● Task item: Output exactly the lines below, starting with the line that has "ATOM 18 O O" and going on through the line that has "ATOM 24 C CA", both included, and no other lines.

═════ Entries supplied ═════

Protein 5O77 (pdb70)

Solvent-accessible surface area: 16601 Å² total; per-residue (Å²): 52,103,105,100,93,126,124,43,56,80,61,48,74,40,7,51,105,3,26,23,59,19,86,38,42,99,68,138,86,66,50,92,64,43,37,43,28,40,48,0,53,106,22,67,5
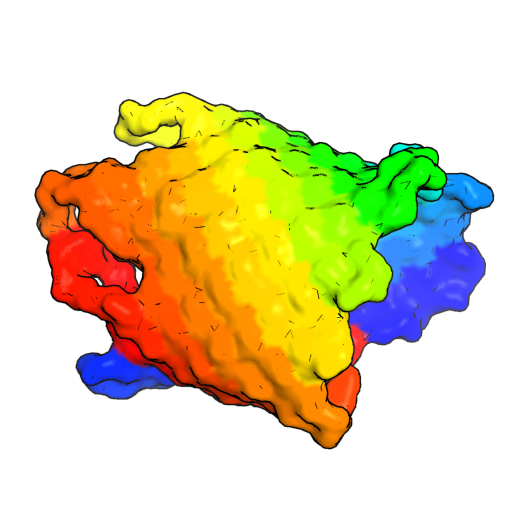3,94,85,69,126,112,48,42,5,48,24,33,78,19,57,20,51,30,51,45,80,110,165,87,70,68,82,69,122,60,36,10,42,29,66,12,91,99,24,56,112,178,10,18,102,10,122,14,33,21,63,0,0,0,38,39,0,0,43,10,3,47,74,18,15,44,37,12,14,49,0,0,9,42,66,25,2,1,0,0,8,38,1,48,19,0,22,2,58,78,3,78,44,76,96,48,136,44,128,22,41,35,34,0,92,5,116,0,23,129,28,43,129,145,66,56,84,52,82,3,1,5,55,9,95,1,37,2,43,33,81,47,81,161,100,17,60,11,86,15,51,12,90,0,10,3,77,5,3,114,71,2,76,90,59,68,64,30,92,101,0,42,2,95,1,58,12,34,65,61,75,32,116,69,71,4,31,5,71,2,77,0,24,0,73,15,0,0,6,4,103,46,80,56,14,0,35,68,0,51,0,84,2,26,2,80,5,88,40,79,139,126,6,54,41,48,6,92,2,52,2,41,0,72,0,46,116,6,80,65,39,98,63,20,110,25,27,70,11,44,13,23,62,5,54,0,65,12,43,31,71,65,121,90,190,60,54,8,48,22,43,7,73,25,87,23,78,16,108,93,76,95,4,6,151,34,5,57,21,78,13,47,26,39,26,1,67,8,95,8,100,54,69

Radius of gyration: 20.8 Å; Cα contacts (8 Å, |Δi|>4): 969; chains: 1; bounding box: 42×48×58 Å

Structure (mmCIF, N/CA/C/O backbone):
data_5O77
#
_entry.id   5O77
#
_cell.length_a   77.312
_cell.length_b   77.312
_cell.length_c   114.044
_cell.angle_alpha   90.00
_cell.angle_beta   90.00
_cell.angle_gamma   120.00
#
_symmetry.space_group_name_H-M   'P 63'
#
loop_
_entity.id
_entity.type
_entity.pdbx_description
1 polymer OmpK35
2 non-polymer 2-AMINO-2-HYDROXYMETHYL-PROPANE-1,3-DIOL
3 non-polymer (HYDROXYETHYLOXY)TRI(ETHYLOXY)OCTANE
4 water water
#
loop_
_atom_site.group_PDB
_atom_site.id
_atom_site.type_symbol
_atom_site.label_atom_id
_atom_site.label_alt_id
_atom_site.label_comp_id
_atom_site.label_asym_id
_atom_site.label_entity_id
_atom_site.label_seq_id
_atom_site.pdbx_PDB_ins_code
_atom_site.Cartn_x
_atom_site.Cartn_y
_atom_site.Cartn_z
_atom_site.occupancy
_atom_site.B_iso_or_equiv
_atom_site.auth_seq_id
_atom_site.auth_comp_id
_atom_site.auth_asym_id
_atom_site.auth_atom_id
_atom_site.pdbx_PDB_model_num
ATOM 1 N N . ALA A 1 1 ? -30.051 -24.961 -16.822 1.00 13.62 1 ALA A N 1
ATOM 2 C CA . ALA A 1 1 ? -30.489 -24.985 -18.239 1.00 13.67 1 ALA A CA 1
ATOM 3 C C . ALA A 1 1 ? -31.067 -23.633 -18.662 1.00 12.27 1 ALA A C 1
ATOM 4 O O . ALA A 1 1 ? -31.821 -23.058 -17.879 1.00 11.69 1 ALA A O 1
ATOM 6 N N . GLU A 1 2 ? -30.690 -23.212 -19.877 1.00 12.87 2 GLU A N 1
ATOM 7 C CA . GLU A 1 2 ? -31.194 -21.907 -20.373 1.00 12.58 2 GLU A CA 1
ATOM 8 C C . GLU A 1 2 ? -32.662 -22.106 -20.782 1.00 12.71 2 GLU A C 1
ATOM 9 O O . GLU A 1 2 ? -32.964 -22.849 -21.760 1.00 13.91 2 GLU A O 1
ATOM 15 N N . ILE A 1 3 ? -33.557 -21.430 -20.056 1.00 11.61 3 ILE A N 1
ATOM 16 C CA . ILE A 1 3 ? -35.023 -21.566 -20.304 1.00 11.48 3 ILE A CA 1
ATOM 17 C C . ILE A 1 3 ? -35.622 -20.313 -20.901 1.00 12.14 3 ILE A C 1
ATOM 18 O O . ILE A 1 3 ? -36.846 -20.294 -21.210 1.00 12.62 3 ILE A O 1
ATOM 23 N N . TYR A 1 4 ? -34.846 -19.224 -21.101 1.00 11.66 4 TYR A N 1
ATOM 24 C CA . TYR A 1 4 ? -35.294 -18.021 -21.724 1.00 11.89 4 TYR A CA 1
ATOM 25 C C . TYR A 1 4 ? -34.119 -17.307 -22.361 1.00 12.28 4 TYR A C 1
ATOM 26 O O . TYR A 1 4 ? -33.050 -17.234 -21.671 1.00 12.01 4 TYR A O 1
ATOM 35 N N . ASN A 1 5 ? -34.279 -16.820 -23.580 1.00 13.56 5 ASN A N 1
ATOM 36 C CA . ASN A 1 5 ? -33.189 -16.021 -24.262 1.00 14.75 5 ASN A CA 1
ATOM 37 C C . ASN A 1 5 ? -33.826 -15.220 -25.351 1.00 15.33 5 ASN A C 1
ATOM 38 O O . ASN A 1 5 ? -34.042 -15.698 -26.454 1.00 16.49 5 ASN A O 1
ATOM 43 N N . LYS A 1 6 ? -34.223 -14.022 -24.983 1.00 15.66 6 LYS A N 1
ATOM 44 C CA . LYS A 1 6 ? -34.996 -13.140 -25.912 1.00 18.34 6 LYS A CA 1
ATOM 45 C C . LYS A 1 6 ? -34.822 -11.665 -25.533 1.00 18.25 6 LYS A C 1
ATOM 46 O O . LYS A 1 6 ? -34.729 -11.314 -24.343 1.00 16.86 6 LYS A O 1
ATOM 52 N N . ASN A 1 7 ? -34.786 -10.871 -26.591 1.00 20.39 7 ASN A N 1
ATOM 53 C CA . ASN A 1 7 ? -34.728 -9.394 -26.433 1.00 22.02 7 ASN A CA 1
ATOM 54 C C . ASN A 1 7 ? -33.462 -9.026 -25.605 1.00 21.26 7 ASN A C 1
ATOM 55 O O . ASN A 1 7 ? -33.487 -8.091 -24.880 1.00 21.82 7 ASN A O 1
ATOM 60 N N . GLY A 1 8 ? -32.389 -9.766 -25.729 1.00 20.89 8 GLY A N 1
ATOM 61 C CA . GLY A 1 8 ? -31.126 -9.382 -25.001 1.00 21.08 8 GLY A CA 1
ATOM 62 C C . GLY A 1 8 ? -31.050 -9.899 -23.572 1.00 19.76 8 GLY A C 1
ATOM 63 O O . GLY A 1 8 ? -30.063 -9.525 -22.836 1.00 20.36 8 GLY A O 1
ATOM 64 N N . ASN A 1 9 ? -32.068 -10.705 -23.111 1.00 17.35 9 ASN A N 1
ATOM 65 C CA . ASN A 1 9 ? -32.168 -11.112 -21.705 1.00 16.28 9 ASN A CA 1
ATOM 66 C C . ASN A 1 9 ? -32.188 -12.629 -21.678 1.00 15.80 9 ASN A C 1
ATOM 67 O O . ASN A 1 9 ? -32.898 -13.226 -22.477 1.00 15.33 9 ASN A O 1
ATOM 72 N N . LYS A 1 10 ? -31.365 -13.214 -20.826 1.00 14.24 10 LYS A N 1
ATOM 73 C CA . LYS A 1 10 ? -31.268 -14.669 -20.710 1.00 14.78 10 LYS A CA 1
ATOM 74 C C . LYS A 1 10 ? -31.558 -15.101 -19.288 1.00 13.36 10 LYS A C 1
ATOM 75 O O . LYS A 1 10 ? -31.224 -14.380 -18.323 1.00 13.21 10 LYS A O 1
ATOM 81 N N . LEU A 1 11 ? -32.088 -16.301 -19.082 1.00 12.16 11 LEU A N 1
ATOM 82 C CA . LEU A 1 11 ? -32.291 -16.901 -17.751 1.00 12.21 11 LEU A CA 1
ATOM 83 C C . LEU A 1 11 ? -31.886 -18.355 -17.778 1.00 11.69 11 LEU A C 1
ATOM 84 O O . LEU A 1 11 ? -32.413 -19.138 -18.589 1.00 11.61 11 LEU A O 1
ATOM 89 N N . ASP A 1 12 ? -30.990 -18.717 -16.844 1.00 11.79 12 ASP A N 1
ATOM 90 C CA . ASP A 1 12 ? -30.521 -20.129 -16.680 1.00 12.69 12 ASP A CA 1
ATOM 91 C C . ASP A 1 12 ? -31.115 -20.612 -15.375 1.00 12.25 12 ASP A C 1
ATOM 92 O O . ASP A 1 12 ? -30.810 -20.071 -14.304 1.00 12.77 12 ASP A O 1
ATOM 97 N N . PHE A 1 13 ? -32.012 -21.615 -15.412 1.00 11.38 13 PHE A N 1
ATOM 98 C CA . PHE A 1 13 ? -32.634 -22.222 -14.239 1.00 11.01 13 PHE A CA 1
ATOM 99 C C . PHE A 1 13 ? -31.914 -23.548 -14.047 1.00 11.56 13 PHE A C 1
ATOM 100 O O . PHE A 1 13 ? -32.032 -24.429 -14.892 1.00 12.22 13 PHE A O 1
ATOM 108 N N . TYR A 1 14 ? -31.082 -23.637 -12.992 1.00 10.01 14 TYR A N 1
ATOM 109 C CA . TYR A 1 14 ? -30.180 -24.752 -12.773 1.00 10.78 14 TYR A CA 1
ATOM 110 C C . TYR A 1 14 ? -30.425 -25.368 -11.422 1.00 10.41 14 TYR A C 1
ATOM 111 O O . TYR A 1 14 ? -31.146 -24.824 -10.580 1.00 11.26 14 TYR A O 1
ATOM 120 N N . GLY A 1 15 ? -29.877 -26.560 -11.226 1.00 10.61 15 GLY A N 1
ATOM 121 C CA . GLY A 1 15 ? -30.066 -27.247 -9.966 1.00 11.12 15 GLY A CA 1
ATOM 122 C C . GLY A 1 15 ? -29.718 -28.701 -10.009 1.00 10.86 15 GLY A C 1
ATOM 123 O O . GLY A 1 15 ? -29.086 -29.173 -10.930 1.00 11.67 15 GLY A O 1
ATOM 124 N N . LYS A 1 16 ? -30.072 -29.379 -8.912 1.00 10.94 16 LYS A N 1
ATOM 125 C CA . LYS A 1 16 ? -29.740 -30.799 -8.767 1.00 11.72 16 LYS A CA 1
ATOM 126 C C . LYS A 1 16 ? -30.567 -31.418 -7.691 1.00 11.34 16 LYS A C 1
ATOM 127 O O . LYS A 1 16 ? -31.115 -30.784 -6.763 1.00 11.87 16 LYS A O 1
ATOM 133 N N . MET A 1 17 ? -30.743 -32.733 -7.843 1.00 11.03 17 MET A N 1
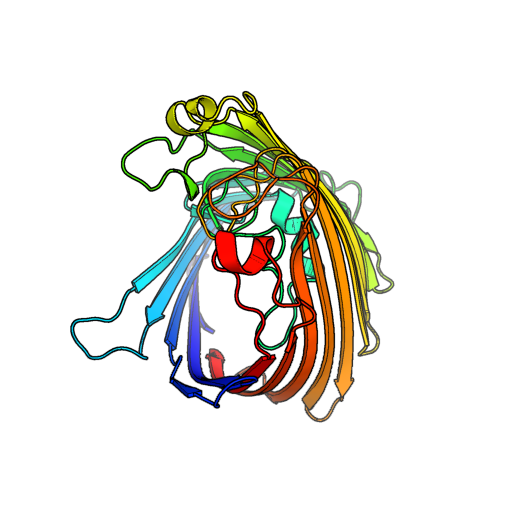ATOM 134 C CA . MET A 1 17 ? -31.387 -33.597 -6.859 1.00 10.84 17 MET A CA 1
ATOM 135 C C . MET A 1 17 ? -30.324 -34.608 -6.469 1.00 11.14 17 MET A C 1
ATOM 136 O O . MET A 1 17 ? -29.778 -35.377 -7.288 1.00 11.48 17 MET A O 1
ATOM 141 N N . VAL A 1 18 ? -29.982 -34.624 -5.159 1.00 11.29 18 VAL A N 1
ATOM 142 C CA . VAL A 1 18 ? -28.811 -35.375 -4.654 1.00 11.97 18 VAL A CA 1
ATOM 143 C C . VAL A 1 18 ? -29.321 -36.392 -3.621 1.00 12.20 18 VAL A C 1
ATOM 144 O O . VAL A 1 18 ? -29.701 -36.029 -2.455 1.00 12.18 18 VAL A O 1
ATOM 148 N N . GLY A 1 19 ? -29.393 -37.672 -4.012 1.00 11.32 19 GLY A N 1
ATOM 149 C CA . GLY A 1 19 ? -29.688 -38.775 -3.091 1.00 12.07 19 GLY A CA 1
ATOM 150 C C . GLY A 1 19 ? -28.392 -39.165 -2.451 1.00 12.74 19 GLY A C 1
ATOM 151 O O . GLY A 1 19 ? -27.501 -39.628 -3.120 1.00 13.23 19 GLY A O 1
ATOM 152 N N . GLU A 1 20 ? -28.288 -39.069 -1.121 1.00 12.49 20 GLU A N 1
ATOM 153 C CA . GLU A 1 20 ? -26.976 -39.241 -0.479 1.00 13.46 20 GLU A CA 1
ATOM 154 C C . GLU A 1 20 ? -27.143 -39.929 0.890 1.00 14.02 20 GLU A C 1
ATOM 155 O O . GLU A 1 20 ? -28.166 -39.668 1.561 1.00 13.63 20 GLU A O 1
ATOM 161 N N . HIS A 1 21 ? -26.181 -40.702 1.271 1.00 14.64 21 HIS A N 1
ATOM 162 C CA . HIS A 1 21 ? -26.188 -41.425 2.557 1.00 15.55 21 HIS A CA 1
ATOM 163 C C . HIS A 1 21 ? -24.786 -41.369 3.106 1.00 15.99 21 HIS A C 1
ATOM 164 O O . HIS A 1 21 ? -23.789 -41.606 2.384 1.00 16.73 21 HIS A O 1
ATOM 171 N N . VAL A 1 22 ? -24.665 -41.161 4.432 1.00 16.22 22 VAL A N 1
ATOM 172 C CA . VAL A 1 22 ? -23.371 -41.019 5.107 1.00 17.16 22 VAL A CA 1
ATOM 173 C C . VAL A 1 22 ? -23.273 -41.889 6.355 1.00 18.53 22 VAL A C 1
ATOM 174 O O . VAL A 1 22 ? -24.199 -41.913 7.192 1.00 18.66 22 VAL A O 1
ATOM 178 N N . TRP A 1 23 ? -22.180 -42.650 6.457 1.00 19.01 23 TRP A N 1
ATOM 179 C CA . TRP A 1 23 ? -21.875 -43.538 7.595 1.00 20.75 23 TRP A CA 1
ATOM 180 C C . TRP A 1 23 ? -20.748 -42.913 8.433 1.00 21.77 23 TRP A C 1
ATOM 181 O O . TRP A 1 23 ? -19.843 -42.226 7.925 1.00 21.54 23 TRP A O 1
ATOM 192 N N . THR A 1 24 ? -20.790 -43.177 9.738 1.00 23.56 24 THR A N 1
ATOM 193 C CA . THR A 1 24 ? -19.705 -42.858 10.636 1.00 26.36 24 THR A CA 1
ATOM 194 C C . THR A 1 24 ? -19.333 -44.142 11.355 1.00 28.08 24 THR A C 1
ATOM 195 O O . THR A 1 24 ? -20.198 -44.941 11.681 1.00 26.84 24 THR A O 1
ATOM 199 N N . THR A 1 25 ? -18.039 -44.360 11.581 1.00 29.90 25 THR A N 1
ATOM 200 C CA . THR A 1 25 ? -17.552 -45.611 12.169 1.00 35.48 25 THR A CA 1
ATOM 201 C C . THR A 1 25 ? -16.244 -45.329 12.953 1.00 39.42 25 THR A C 1
ATOM 202 O O . THR A 1 25 ? -15.495 -44.429 12.605 1.00 38.51 25 THR A O 1
ATOM 206 N N . ASN A 1 26 ? -16.002 -46.173 13.960 1.00 43.95 26 ASN A N 1
ATOM 207 C CA . ASN A 1 26 ? -14.791 -46.242 14.853 1.00 49.18 26 ASN A CA 1
ATOM 208 C C . ASN A 1 26 ? -15.354 -46.984 16.063 1.00 50.98 26 ASN A C 1
ATOM 209 O O . ASN A 1 26 ? -15.176 -48.193 16.157 1.00 56.81 26 ASN A O 1
ATOM 214 N N . GLY A 1 27 ? -16.102 -46.322 16.944 1.00 51.41 27 GLY A N 1
ATOM 215 C CA . GLY A 1 27 ? -16.879 -47.032 17.994 1.00 52.86 27 GLY A CA 1
ATOM 216 C C . GLY A 1 27 ? -18.362 -47.142 17.621 1.00 53.67 27 GLY A C 1
ATOM 217 O O . GLY A 1 27 ? -19.115 -46.160 17.779 1.00 57.67 27 GLY A O 1
ATOM 218 N N . ASP A 1 28 ? -18.772 -48.322 17.131 1.00 51.36 28 ASP A N 1
ATOM 219 C CA . ASP A 1 28 ? -20.091 -48.611 16.506 1.00 48.14 28 ASP A CA 1
ATOM 220 C C . ASP A 1 28 ? -20.484 -47.783 15.243 1.00 43.79 28 ASP A C 1
ATOM 221 O O . ASP A 1 28 ? -20.526 -46.550 15.290 1.00 45.77 28 ASP A O 1
ATOM 226 N N . THR A 1 29 ? -20.854 -48.460 14.155 1.00 40.58 29 THR A N 1
ATOM 227 C CA . THR A 1 29 ? -21.255 -47.765 12.931 1.00 38.16 29 THR A CA 1
ATOM 228 C C . THR A 1 29 ? -22.655 -47.215 13.070 1.00 36.72 29 THR A C 1
ATOM 229 O O . THR A 1 29 ? -23.510 -47.902 13.646 1.00 38.48 29 THR A O 1
ATOM 233 N N . SER A 1 30 ? -22.866 -46.012 12.530 1.00 31.97 30 SER A N 1
ATOM 234 C CA . SER A 1 30 ? -24.208 -45.440 12.399 1.00 30.75 30 SER A CA 1
ATOM 235 C C . SER A 1 30 ? -24.269 -44.750 11.055 1.00 27.18 30 SER A C 1
ATOM 236 O O . SER A 1 30 ? -23.233 -44.544 10.429 1.00 25.75 30 SER A O 1
ATOM 239 N N . SER A 1 31 ? -25.478 -44.422 10.602 1.00 25.34 31 SER A N 1
ATOM 240 C CA . SER A 1 31 ? -25.630 -43.875 9.249 1.00 24.30 31 SER A CA 1
ATOM 241 C C . SER A 1 31 ? -26.878 -43.117 9.156 1.00 23.16 31 SER A C 1
ATOM 242 O O . SER A 1 31 ? -27.841 -43.394 9.844 1.00 23.20 31 SER A O 1
ATOM 245 N N . ASP A 1 32 ? -26.855 -42.179 8.247 1.00 20.06 32 ASP A N 1
ATOM 246 C CA . ASP A 1 32 ? -27.987 -41.249 8.103 1.00 20.44 32 ASP A CA 1
ATOM 247 C C . ASP A 1 32 ? -28.183 -40.944 6.630 1.00 17.96 32 ASP A C 1
ATOM 248 O O . ASP A 1 32 ? -27.225 -40.756 5.858 1.00 17.33 32 ASP A O 1
ATOM 253 N N . ASP A 1 33 ? -29.432 -40.797 6.226 1.00 15.85 33 ASP A N 1
ATOM 254 C CA . ASP A 1 33 ? -29.725 -40.165 4.949 1.00 14.32 33 ASP A CA 1
ATOM 255 C C . ASP A 1 33 
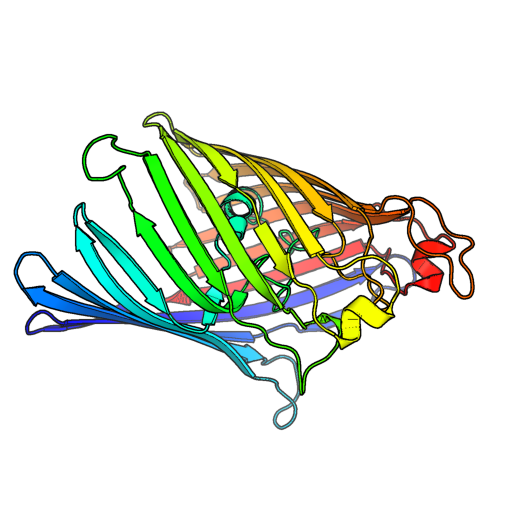? -29.353 -38.662 5.011 1.00 14.16 33 ASP A C 1
ATOM 256 O O . ASP A 1 33 ? -29.562 -38.014 6.074 1.00 14.44 33 ASP A O 1
ATOM 261 N N . THR A 1 34 ? -28.795 -38.119 3.935 1.00 13.85 34 THR A N 1
ATOM 262 C CA . THR A 1 34 ? -28.414 -36.694 3.834 1.00 13.49 34 THR A CA 1
ATOM 263 C C . THR A 1 34 ? -28.923 -36.068 2.496 1.00 12.91 34 THR A C 1
ATOM 264 O O . THR A 1 34 ? -28.375 -35.047 2.060 1.00 13.03 34 THR A O 1
ATOM 268 N N . THR A 1 35 ? -29.971 -36.660 1.913 1.00 12.04 35 THR A N 1
ATOM 269 C CA . THR A 1 35 ? -30.573 -36.179 0.636 1.00 11.46 35 THR A CA 1
ATOM 270 C C . THR A 1 35 ? -30.974 -34.706 0.691 1.00 11.55 35 THR A C 1
ATOM 271 O O . THR A 1 35 ? -31.523 -34.211 1.693 1.00 11.78 35 THR A O 1
ATOM 275 N N . TYR A 1 36 ? -30.786 -34.008 -0.452 1.00 11.41 36 TYR A N 1
ATOM 276 C CA . TYR A 1 36 ? -31.248 -32.657 -0.602 1.00 11.77 36 TYR A CA 1
ATOM 277 C C . TYR A 1 36 ? -31.517 -32.327 -2.062 1.00 11.72 36 TYR A C 1
ATOM 278 O O . TYR A 1 36 ? -31.113 -33.114 -2.950 1.00 12.04 36 TYR A O 1
ATOM 287 N N . ALA A 1 37 ? -32.141 -31.157 -2.297 1.00 11.15 37 ALA A N 1
ATOM 288 C CA . ALA A 1 37 ? -32.281 -30.556 -3.629 1.00 11.63 37 ALA A CA 1
ATOM 289 C C . ALA A 1 37 ? -31.735 -29.147 -3.599 1.00 12.77 37 ALA A C 1
ATOM 290 O O . ALA A 1 37 ? -31.768 -28.502 -2.540 1.00 12.75 37 ALA A O 1
ATOM 292 N N . ARG A 1 38 ? -31.309 -28.656 -4.748 1.00 12.14 38 ARG A N 1
ATOM 293 C CA . ARG A 1 38 ? -30.838 -27.268 -4.828 1.00 12.65 38 ARG A CA 1
ATOM 294 C C . ARG A 1 38 ? -31.340 -26.722 -6.169 1.00 13.24 38 ARG A C 1
ATOM 295 O O . ARG A 1 38 ? -31.314 -27.442 -7.201 1.00 14.29 38 ARG A O 1
ATOM 303 N N . ILE A 1 39 ? -31.761 -25.468 -6.178 1.00 12.12 39 ILE A N 1
ATOM 304 C CA . ILE A 1 39 ? -32.186 -24.799 -7.407 1.00 11.88 39 ILE A CA 1
ATOM 305 C C . ILE A 1 39 ? -31.531 -23.407 -7.423 1.00 11.98 39 ILE A C 1
ATOM 306 O O . ILE A 1 39 ? -31.197 -22.842 -6.382 1.00 12.15 39 ILE A O 1
ATOM 311 N N . GLY A 1 40 ? -31.478 -22.817 -8.615 1.00 11.33 40 GLY A N 1
ATOM 312 C CA . GLY A 1 40 ? -31.025 -21.441 -8.696 1.00 10.78 40 GLY A CA 1
ATOM 313 C C . GLY A 1 40 ? -31.308 -20.849 -10.052 1.00 11.47 40 GLY A C 1
ATOM 314 O O . GLY A 1 40 ? -31.713 -21.532 -10.975 1.00 10.71 40 GLY A O 1
ATOM 315 N N . LEU A 1 41 ? -31.029 -19.541 -10.135 1.00 10.41 41 LEU A N 1
ATOM 316 C CA . LEU A 1 41 ? -31.230 -18.772 -11.395 1.00 10.81 41 LEU A CA 1
ATOM 317 C C . LEU A 1 41 ? -30.009 -17.909 -11.632 1.00 11.00 41 LEU A C 1
ATOM 318 O O . LEU A 1 41 ? -29.554 -17.233 -10.679 1.00 11.62 41 LEU A O 1
ATOM 323 N N . LYS A 1 42 ? -29.560 -17.848 -12.864 1.00 11.16 42 LYS A N 1
ATOM 324 C CA . LYS A 1 42 ? -28.599 -16.826 -13.318 1.00 12.57 42 LYS A CA 1
ATOM 325 C C . LYS A 1 42 ? -29.309 -16.033 -14.414 1.00 12.34 42 LYS A C 1
ATOM 326 O O . LYS A 1 42 ? -29.723 -16.600 -15.436 1.00 12.78 42 LYS A O 1
ATOM 332 N N . GLY A 1 43 ? -29.436 -14.710 -14.227 1.00 11.52 43 GLY A N 1
ATOM 333 C CA . GLY A 1 43 ? -29.989 -13.805 -15.184 1.00 11.58 43 GLY A CA 1
ATOM 334 C C . GLY A 1 43 ? -28.946 -12.899 -15.786 1.00 11.82 43 GLY A C 1
ATOM 335 O O . GLY A 1 43 ? -28.060 -12.469 -15.064 1.00 11.49 43 GLY A O 1
ATOM 336 N N . GLU A 1 44 ? -29.099 -12.513 -17.055 1.00 12.42 44 GLU A N 1
ATOM 337 C CA . GLU A 1 44 ? -28.198 -11.566 -17.729 1.00 13.63 44 GLU A CA 1
ATOM 338 C C . GLU A 1 44 ? -28.927 -10.715 -18.694 1.00 13.91 44 GLU A C 1
ATOM 339 O O . GLU A 1 44 ? -29.760 -11.237 -19.463 1.00 14.10 44 GLU A O 1
ATOM 345 N N . THR A 1 45 ? -28.666 -9.385 -18.697 1.00 12.40 45 THR A N 1
ATOM 346 C CA . THR A 1 45 ? -29.330 -8.483 -19.615 1.00 12.66 45 THR A CA 1
ATOM 347 C C . THR A 1 45 ? -28.280 -7.589 -20.295 1.00 13.19 45 THR A C 1
ATOM 348 O O . THR A 1 45 ? -27.412 -6.983 -19.648 1.00 13.41 45 THR A O 1
ATOM 352 N N . GLN A 1 46 ? -28.378 -7.456 -21.624 1.00 13.28 46 GLN A N 1
ATOM 353 C CA . GLN A 1 46 ? -27.529 -6.578 -22.361 1.00 14.25 46 GLN A CA 1
ATOM 354 C C . GLN A 1 46 ? -28.064 -5.173 -22.242 1.00 14.90 46 GLN A C 1
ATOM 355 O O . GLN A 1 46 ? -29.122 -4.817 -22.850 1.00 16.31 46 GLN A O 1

═════

● Answer area:
ATOM 18 O O . ILE A 1 3 ? -36.846 -20.294 -21.210 1.00 12.62 3 ILE A O 1
ATOM 23 N N . TYR A 1 4 ? -34.846 -19.224 -21.101 1.00 11.66 4 TYR A N 1
ATOM 24 C CA . TYR A 1 4 ? -35.294 -18.021 -21.724 1.00 11.89 4 TYR A CA 1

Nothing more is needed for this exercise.